About this exercise:
Every line in the records below between the one holding "ATOM 177 O O" and the one holding "ATOM 204 C C", inclusive, is to be set down exactly; all other lines are to be left out.

Records for the exercise:
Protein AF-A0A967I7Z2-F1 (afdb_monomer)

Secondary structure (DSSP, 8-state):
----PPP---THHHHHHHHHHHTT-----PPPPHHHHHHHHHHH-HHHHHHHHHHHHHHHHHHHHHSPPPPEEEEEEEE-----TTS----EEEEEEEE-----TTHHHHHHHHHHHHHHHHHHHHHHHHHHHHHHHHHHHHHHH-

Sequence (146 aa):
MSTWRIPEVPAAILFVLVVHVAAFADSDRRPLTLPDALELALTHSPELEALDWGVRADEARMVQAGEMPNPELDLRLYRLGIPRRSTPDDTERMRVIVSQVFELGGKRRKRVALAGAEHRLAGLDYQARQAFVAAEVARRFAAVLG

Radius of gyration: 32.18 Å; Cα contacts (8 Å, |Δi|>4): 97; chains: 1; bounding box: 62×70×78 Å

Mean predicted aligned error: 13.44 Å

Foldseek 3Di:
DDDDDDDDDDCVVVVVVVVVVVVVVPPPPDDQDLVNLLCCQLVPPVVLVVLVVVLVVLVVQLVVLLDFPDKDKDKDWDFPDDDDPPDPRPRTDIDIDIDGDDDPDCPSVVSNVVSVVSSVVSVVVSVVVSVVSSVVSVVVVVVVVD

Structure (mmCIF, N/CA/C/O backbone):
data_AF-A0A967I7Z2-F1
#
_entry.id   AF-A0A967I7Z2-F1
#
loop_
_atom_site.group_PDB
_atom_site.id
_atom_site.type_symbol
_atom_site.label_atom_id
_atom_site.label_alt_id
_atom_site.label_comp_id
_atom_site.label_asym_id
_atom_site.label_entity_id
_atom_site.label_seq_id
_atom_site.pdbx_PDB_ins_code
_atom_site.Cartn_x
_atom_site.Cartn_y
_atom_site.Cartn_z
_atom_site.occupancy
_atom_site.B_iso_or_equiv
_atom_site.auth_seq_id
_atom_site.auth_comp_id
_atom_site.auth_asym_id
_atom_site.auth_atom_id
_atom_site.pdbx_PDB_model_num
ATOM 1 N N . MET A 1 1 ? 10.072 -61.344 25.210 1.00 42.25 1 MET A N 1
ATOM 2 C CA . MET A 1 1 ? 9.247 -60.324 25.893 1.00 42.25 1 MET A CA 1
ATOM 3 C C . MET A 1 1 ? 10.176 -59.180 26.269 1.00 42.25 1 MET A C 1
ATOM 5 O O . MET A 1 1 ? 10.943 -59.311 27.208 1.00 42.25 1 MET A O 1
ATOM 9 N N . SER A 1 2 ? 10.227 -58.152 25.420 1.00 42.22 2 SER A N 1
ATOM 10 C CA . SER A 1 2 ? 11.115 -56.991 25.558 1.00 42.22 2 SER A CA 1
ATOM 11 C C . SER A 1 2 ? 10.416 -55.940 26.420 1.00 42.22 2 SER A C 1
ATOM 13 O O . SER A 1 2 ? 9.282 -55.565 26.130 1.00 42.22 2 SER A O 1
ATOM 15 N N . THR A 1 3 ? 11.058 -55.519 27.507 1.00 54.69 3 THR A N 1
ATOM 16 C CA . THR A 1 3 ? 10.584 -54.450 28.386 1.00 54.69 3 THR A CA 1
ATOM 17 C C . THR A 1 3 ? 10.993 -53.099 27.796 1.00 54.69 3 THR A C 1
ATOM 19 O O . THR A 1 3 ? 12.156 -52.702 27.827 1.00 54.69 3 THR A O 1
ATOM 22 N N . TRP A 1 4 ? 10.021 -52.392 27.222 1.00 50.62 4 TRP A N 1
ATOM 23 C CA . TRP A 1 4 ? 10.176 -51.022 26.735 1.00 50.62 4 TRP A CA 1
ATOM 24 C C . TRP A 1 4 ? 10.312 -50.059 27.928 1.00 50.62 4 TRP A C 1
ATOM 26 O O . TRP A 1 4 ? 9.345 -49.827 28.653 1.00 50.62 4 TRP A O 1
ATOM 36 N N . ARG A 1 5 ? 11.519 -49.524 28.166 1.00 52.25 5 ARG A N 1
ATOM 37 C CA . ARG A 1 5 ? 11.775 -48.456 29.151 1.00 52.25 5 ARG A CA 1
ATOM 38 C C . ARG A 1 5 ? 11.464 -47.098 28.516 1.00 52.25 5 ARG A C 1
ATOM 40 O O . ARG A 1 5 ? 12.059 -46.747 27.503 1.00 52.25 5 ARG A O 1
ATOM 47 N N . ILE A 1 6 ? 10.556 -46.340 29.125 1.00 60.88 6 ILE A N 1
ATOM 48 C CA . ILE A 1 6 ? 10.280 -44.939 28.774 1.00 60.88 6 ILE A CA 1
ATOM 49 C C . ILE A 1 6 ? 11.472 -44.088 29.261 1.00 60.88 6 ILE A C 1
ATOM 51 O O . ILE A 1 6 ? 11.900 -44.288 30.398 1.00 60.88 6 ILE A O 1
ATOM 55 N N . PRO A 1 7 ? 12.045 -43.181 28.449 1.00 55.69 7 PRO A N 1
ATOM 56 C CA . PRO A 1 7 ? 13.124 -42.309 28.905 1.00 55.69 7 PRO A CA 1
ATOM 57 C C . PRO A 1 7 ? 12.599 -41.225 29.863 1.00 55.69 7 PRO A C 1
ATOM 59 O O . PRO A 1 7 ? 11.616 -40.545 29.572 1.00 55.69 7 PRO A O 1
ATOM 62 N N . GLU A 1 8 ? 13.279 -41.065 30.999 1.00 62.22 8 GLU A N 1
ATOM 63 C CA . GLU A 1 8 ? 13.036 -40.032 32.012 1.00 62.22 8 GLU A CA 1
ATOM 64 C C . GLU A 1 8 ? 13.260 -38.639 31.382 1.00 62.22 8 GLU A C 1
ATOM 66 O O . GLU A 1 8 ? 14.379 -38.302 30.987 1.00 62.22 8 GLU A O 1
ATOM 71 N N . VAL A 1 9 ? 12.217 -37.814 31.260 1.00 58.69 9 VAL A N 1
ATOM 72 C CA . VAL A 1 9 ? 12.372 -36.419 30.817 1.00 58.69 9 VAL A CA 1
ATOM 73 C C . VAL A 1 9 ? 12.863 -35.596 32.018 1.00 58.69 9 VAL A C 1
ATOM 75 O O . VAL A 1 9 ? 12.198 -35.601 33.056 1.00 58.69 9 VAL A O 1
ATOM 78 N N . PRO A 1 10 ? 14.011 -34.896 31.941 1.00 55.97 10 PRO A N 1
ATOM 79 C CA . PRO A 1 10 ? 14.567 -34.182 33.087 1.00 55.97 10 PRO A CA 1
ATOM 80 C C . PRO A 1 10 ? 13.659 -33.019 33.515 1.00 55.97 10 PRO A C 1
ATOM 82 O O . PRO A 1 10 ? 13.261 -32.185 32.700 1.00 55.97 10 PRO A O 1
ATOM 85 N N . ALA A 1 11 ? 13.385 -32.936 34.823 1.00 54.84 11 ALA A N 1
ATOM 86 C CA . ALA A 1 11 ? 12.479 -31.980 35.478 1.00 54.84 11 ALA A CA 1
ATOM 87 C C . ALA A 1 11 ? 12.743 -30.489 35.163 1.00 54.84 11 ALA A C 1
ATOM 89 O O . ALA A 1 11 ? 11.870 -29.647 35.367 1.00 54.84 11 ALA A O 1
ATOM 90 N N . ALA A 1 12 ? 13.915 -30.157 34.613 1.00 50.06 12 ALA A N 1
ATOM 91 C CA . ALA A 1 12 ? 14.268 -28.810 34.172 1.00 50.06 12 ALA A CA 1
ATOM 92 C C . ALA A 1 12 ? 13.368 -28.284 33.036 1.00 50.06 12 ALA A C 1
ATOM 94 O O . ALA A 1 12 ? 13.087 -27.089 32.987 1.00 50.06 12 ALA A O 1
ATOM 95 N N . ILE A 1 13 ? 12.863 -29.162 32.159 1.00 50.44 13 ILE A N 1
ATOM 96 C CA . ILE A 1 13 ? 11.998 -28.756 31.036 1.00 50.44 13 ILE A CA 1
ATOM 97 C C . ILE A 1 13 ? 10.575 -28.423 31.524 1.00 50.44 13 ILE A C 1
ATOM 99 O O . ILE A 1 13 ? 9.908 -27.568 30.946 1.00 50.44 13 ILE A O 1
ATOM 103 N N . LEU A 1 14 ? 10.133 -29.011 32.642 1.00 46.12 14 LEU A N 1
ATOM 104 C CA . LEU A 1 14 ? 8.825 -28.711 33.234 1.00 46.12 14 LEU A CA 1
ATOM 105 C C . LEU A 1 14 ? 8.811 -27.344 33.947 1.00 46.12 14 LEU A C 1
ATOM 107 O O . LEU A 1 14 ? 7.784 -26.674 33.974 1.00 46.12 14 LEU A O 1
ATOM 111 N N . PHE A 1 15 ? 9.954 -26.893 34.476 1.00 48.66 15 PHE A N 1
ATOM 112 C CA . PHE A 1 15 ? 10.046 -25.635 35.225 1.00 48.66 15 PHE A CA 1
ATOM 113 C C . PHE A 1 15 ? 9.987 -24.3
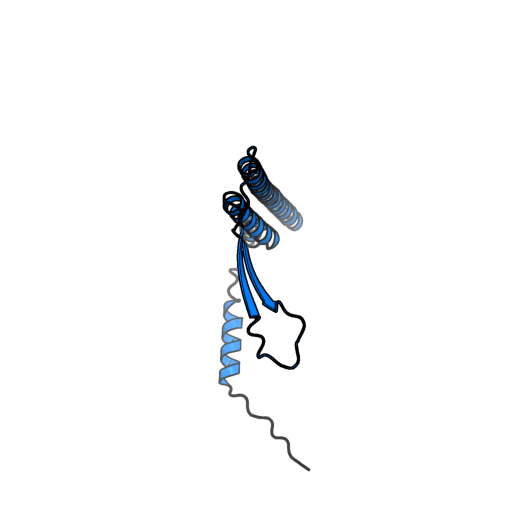90 34.321 1.00 48.66 15 PHE A C 1
ATOM 115 O O . PHE A 1 15 ? 9.359 -23.393 34.673 1.00 48.66 15 PHE A O 1
ATOM 122 N N . VAL A 1 16 ? 10.568 -24.459 33.118 1.00 53.00 16 VAL A N 1
ATOM 123 C CA . VAL A 1 16 ? 10.571 -23.337 32.157 1.00 53.00 16 VAL A CA 1
ATOM 124 C C . VAL A 1 16 ? 9.171 -23.067 31.581 1.00 53.00 16 VAL A C 1
ATOM 126 O O . VAL A 1 16 ? 8.841 -21.917 31.280 1.00 53.00 16 VAL A O 1
ATOM 129 N N . LEU A 1 17 ? 8.317 -24.094 31.499 1.00 44.31 17 LEU A N 1
ATOM 130 C CA . LEU A 1 17 ? 6.944 -23.957 31.003 1.00 44.31 17 LEU A CA 1
ATOM 131 C C . LEU A 1 17 ? 6.010 -23.275 32.023 1.00 44.31 17 LEU A C 1
ATOM 133 O O . LEU A 1 17 ? 5.104 -22.547 31.632 1.00 44.31 17 LEU A O 1
ATOM 137 N N . VAL A 1 18 ? 6.244 -23.462 33.327 1.00 49.56 18 VAL A N 1
ATOM 138 C CA . VAL A 1 18 ? 5.397 -22.894 34.396 1.00 49.56 18 VAL A CA 1
ATOM 139 C C . VAL A 1 18 ? 5.656 -21.395 34.597 1.00 49.56 18 VAL A C 1
ATOM 141 O O . VAL A 1 18 ? 4.722 -20.641 34.865 1.00 49.56 18 VAL A O 1
ATOM 144 N N . VAL A 1 19 ? 6.894 -20.930 34.394 1.00 49.22 19 VAL A N 1
ATOM 145 C CA . VAL A 1 19 ? 7.250 -19.507 34.563 1.00 49.22 19 VAL A CA 1
ATOM 146 C C . VAL A 1 19 ? 6.672 -18.621 33.447 1.00 49.22 19 VAL A C 1
ATOM 148 O O . VAL A 1 19 ? 6.288 -17.487 33.721 1.00 49.22 19 VAL A O 1
ATOM 151 N N . HIS A 1 20 ? 6.506 -19.131 32.218 1.00 44.81 20 HIS A N 1
ATOM 152 C CA . HIS A 1 20 ? 5.860 -18.370 31.134 1.00 44.81 20 HIS A CA 1
ATOM 153 C C . HIS A 1 20 ? 4.348 -18.187 31.329 1.00 44.81 20 HIS A C 1
ATOM 155 O O . HIS A 1 20 ? 3.789 -17.204 30.853 1.00 44.81 20 HIS A O 1
ATOM 161 N N . VAL A 1 21 ? 3.677 -19.103 32.035 1.00 49.22 21 VAL A N 1
ATOM 162 C CA . VAL A 1 21 ? 2.222 -19.024 32.258 1.00 49.22 21 VAL A CA 1
ATOM 163 C C . VAL A 1 21 ? 1.876 -18.012 33.359 1.00 49.22 21 VAL A C 1
ATOM 165 O O . VAL A 1 21 ? 0.838 -17.360 33.286 1.00 49.22 21 VAL A O 1
ATOM 168 N N . ALA A 1 22 ? 2.755 -17.816 34.347 1.00 45.62 22 ALA A N 1
ATOM 169 C CA . ALA A 1 22 ? 2.510 -16.896 35.462 1.00 45.62 22 ALA A CA 1
ATOM 170 C C . ALA A 1 22 ? 2.680 -15.407 35.097 1.00 45.62 22 ALA A C 1
ATOM 172 O O . ALA A 1 22 ? 2.093 -14.553 35.756 1.00 45.62 22 ALA A O 1
ATOM 173 N N . ALA A 1 23 ? 3.428 -15.081 34.035 1.00 50.53 23 ALA A N 1
ATOM 174 C CA . ALA A 1 23 ? 3.631 -13.697 33.592 1.00 50.53 23 ALA A CA 1
ATOM 175 C C . ALA A 1 23 ? 2.394 -13.073 32.911 1.00 50.53 23 ALA A C 1
ATOM 177 O O . ALA A 1 23 ? 2.329 -11.859 32.759 1.00 50.53 23 ALA A O 1
ATOM 178 N N . PHE A 1 24 ? 1.394 -13.883 32.542 1.00 51.03 24 PHE A N 1
ATOM 179 C CA . PHE A 1 24 ? 0.104 -13.402 32.027 1.00 51.03 24 PHE A CA 1
ATOM 180 C C . PHE A 1 24 ? -0.927 -13.116 33.130 1.00 51.03 24 PHE A C 1
ATOM 182 O O . PHE A 1 24 ? -2.046 -12.710 32.828 1.00 51.03 24 PHE A O 1
ATOM 189 N N . ALA A 1 25 ? -0.585 -13.351 34.402 1.00 48.72 25 ALA A N 1
ATOM 190 C CA . ALA A 1 25 ? -1.538 -13.290 35.507 1.00 48.72 25 ALA A CA 1
ATOM 191 C C . ALA A 1 25 ? -1.571 -11.947 36.256 1.00 48.72 25 ALA A C 1
ATOM 193 O O . ALA A 1 25 ? -2.201 -11.879 37.311 1.00 48.72 25 ALA A O 1
ATOM 194 N N . ASP A 1 26 ? -0.962 -10.887 35.717 1.00 47.88 26 ASP A N 1
ATOM 195 C CA . ASP A 1 26 ? -1.156 -9.522 36.220 1.00 47.88 26 ASP A CA 1
ATOM 196 C C . ASP A 1 26 ? -1.981 -8.700 35.225 1.00 47.88 26 ASP A C 1
ATOM 198 O O . ASP A 1 26 ? -1.503 -7.814 34.521 1.00 47.88 26 ASP A O 1
ATOM 202 N N . SER A 1 27 ? -3.258 -9.063 35.108 1.00 60.06 27 SER A N 1
ATOM 203 C CA . SER A 1 27 ? -4.258 -8.163 34.548 1.00 60.06 27 SER A CA 1
ATOM 204 C C . SER A 1 27 ? -4.667 -7.208 35.662 1.00 60.06 27 SER A C 1
ATOM 206 O O . SER A 1 27 ? -5.432 -7.596 36.553 1.00 60.06 27 SER A O 1
ATOM 208 N N . ASP A 1 28 ? -4.150 -5.985 35.613 1.00 56.78 28 ASP A N 1
ATOM 209 C CA . ASP A 1 28 ? -4.594 -4.873 36.442 1.00 56.78 28 ASP A CA 1
ATOM 210 C C . ASP A 1 28 ? -6.128 -4.790 36.309 1.00 56.78 28 ASP A C 1
ATOM 212 O O . ASP A 1 28 ? -6.661 -4.480 35.243 1.00 56.78 28 ASP A O 1
ATOM 216 N N . ARG A 1 29 ? -6.868 -5.214 37.345 1.00 63.44 29 ARG A N 1
ATOM 217 C CA . ARG A 1 29 ? -8.330 -5.440 37.290 1.00 63.44 29 ARG A CA 1
ATOM 218 C C . ARG A 1 29 ? -9.113 -4.126 37.325 1.00 63.44 29 ARG A C 1
ATOM 220 O O . ARG A 1 29 ? -10.082 -3.992 38.077 1.00 63.44 29 ARG A O 1
ATOM 227 N N . ARG A 1 30 ? -8.690 -3.128 36.553 1.00 80.19 30 
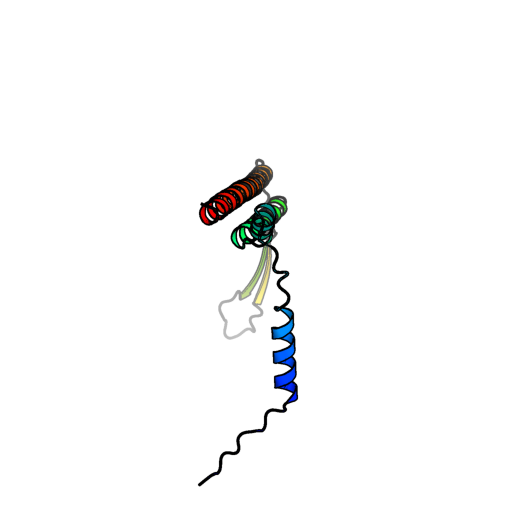ARG A N 1
ATOM 228 C CA . ARG A 1 30 ? -9.471 -1.914 36.347 1.00 80.19 30 ARG A CA 1
ATOM 229 C C . ARG A 1 30 ? -10.560 -2.150 35.303 1.00 80.19 30 ARG A C 1
ATOM 231 O O . ARG A 1 30 ? -10.343 -2.894 34.348 1.00 80.19 30 ARG A O 1
ATOM 238 N N . PRO A 1 31 ? -11.733 -1.521 35.477 1.00 85.75 31 PRO A N 1
ATOM 239 C CA . PRO A 1 31 ? -12.763 -1.517 34.450 1.00 85.75 31 PRO A CA 1
ATOM 240 C C . PRO A 1 31 ? -12.206 -0.954 33.141 1.00 85.75 31 PRO A C 1
ATOM 242 O O . PRO A 1 31 ? -11.594 0.113 33.150 1.00 85.75 31 PRO A O 1
ATOM 245 N N . LEU A 1 32 ? -12.446 -1.657 32.033 1.00 91.69 32 LEU A N 1
ATOM 246 C CA . LEU A 1 32 ? -12.103 -1.182 30.697 1.00 91.69 32 LEU A CA 1
ATOM 247 C C . LEU A 1 32 ? -12.907 0.086 30.392 1.00 91.69 32 LEU A C 1
ATOM 249 O O . LEU A 1 32 ? -14.140 0.064 30.438 1.00 91.69 32 LEU A O 1
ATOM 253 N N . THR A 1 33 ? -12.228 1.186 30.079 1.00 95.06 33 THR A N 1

Exercise result:
ATOM 177 O O . ALA A 1 23 ? 2.329 -11.859 32.759 1.00 50.53 23 ALA A O 1
ATOM 178 N N . PHE A 1 24 ? 1.394 -13.883 32.542 1.00 51.03 24 PHE A N 1
ATOM 179 C CA . PHE A 1 24 ? 0.104 -13.402 32.027 1.00 51.03 24 PHE A CA 1
ATOM 180 C C . PHE A 1 24 ? -0.927 -13.116 33.130 1.00 51.03 24 PHE A C 1
ATOM 182 O O . PHE A 1 24 ? -2.046 -12.710 32.828 1.00 51.03 24 PHE A O 1
ATOM 189 N N . ALA A 1 25 ? -0.585 -13.351 34.402 1.00 48.72 25 ALA A N 1
ATOM 190 C CA . ALA A 1 25 ? -1.538 -13.290 35.507 1.00 48.72 25 ALA A CA 1
ATOM 191 C C . ALA A 1 25 ? -1.571 -11.947 36.256 1.00 48.72 25 ALA A C 1
ATOM 193 O O . ALA A 1 25 ? -2.201 -11.879 37.311 1.00 48.72 25 ALA A O 1
ATOM 194 N N . ASP A 1 26 ? -0.962 -10.887 35.717 1.00 47.88 26 ASP A N 1
ATOM 195 C CA . ASP A 1 26 ? -1.156 -9.522 36.220 1.00 47.88 26 ASP A CA 1
ATOM 196 C C . ASP A 1 26 ? -1.981 -8.700 35.225 1.00 47.88 26 ASP A C 1
ATOM 198 O O . ASP A 1 26 ? -1.503 -7.814 34.521 1.00 47.88 26 ASP A O 1
ATOM 202 N N . SER A 1 27 ? -3.258 -9.063 35.108 1.00 60.06 27 SER A N 1
ATOM 203 C CA . SER A 1 27 ? -4.258 -8.163 34.548 1.00 60.06 27 SER A CA 1
ATOM 204 C C . SER A 1 27 ? -4.667 -7.208 35.662 1.00 60.06 27 SER A C 1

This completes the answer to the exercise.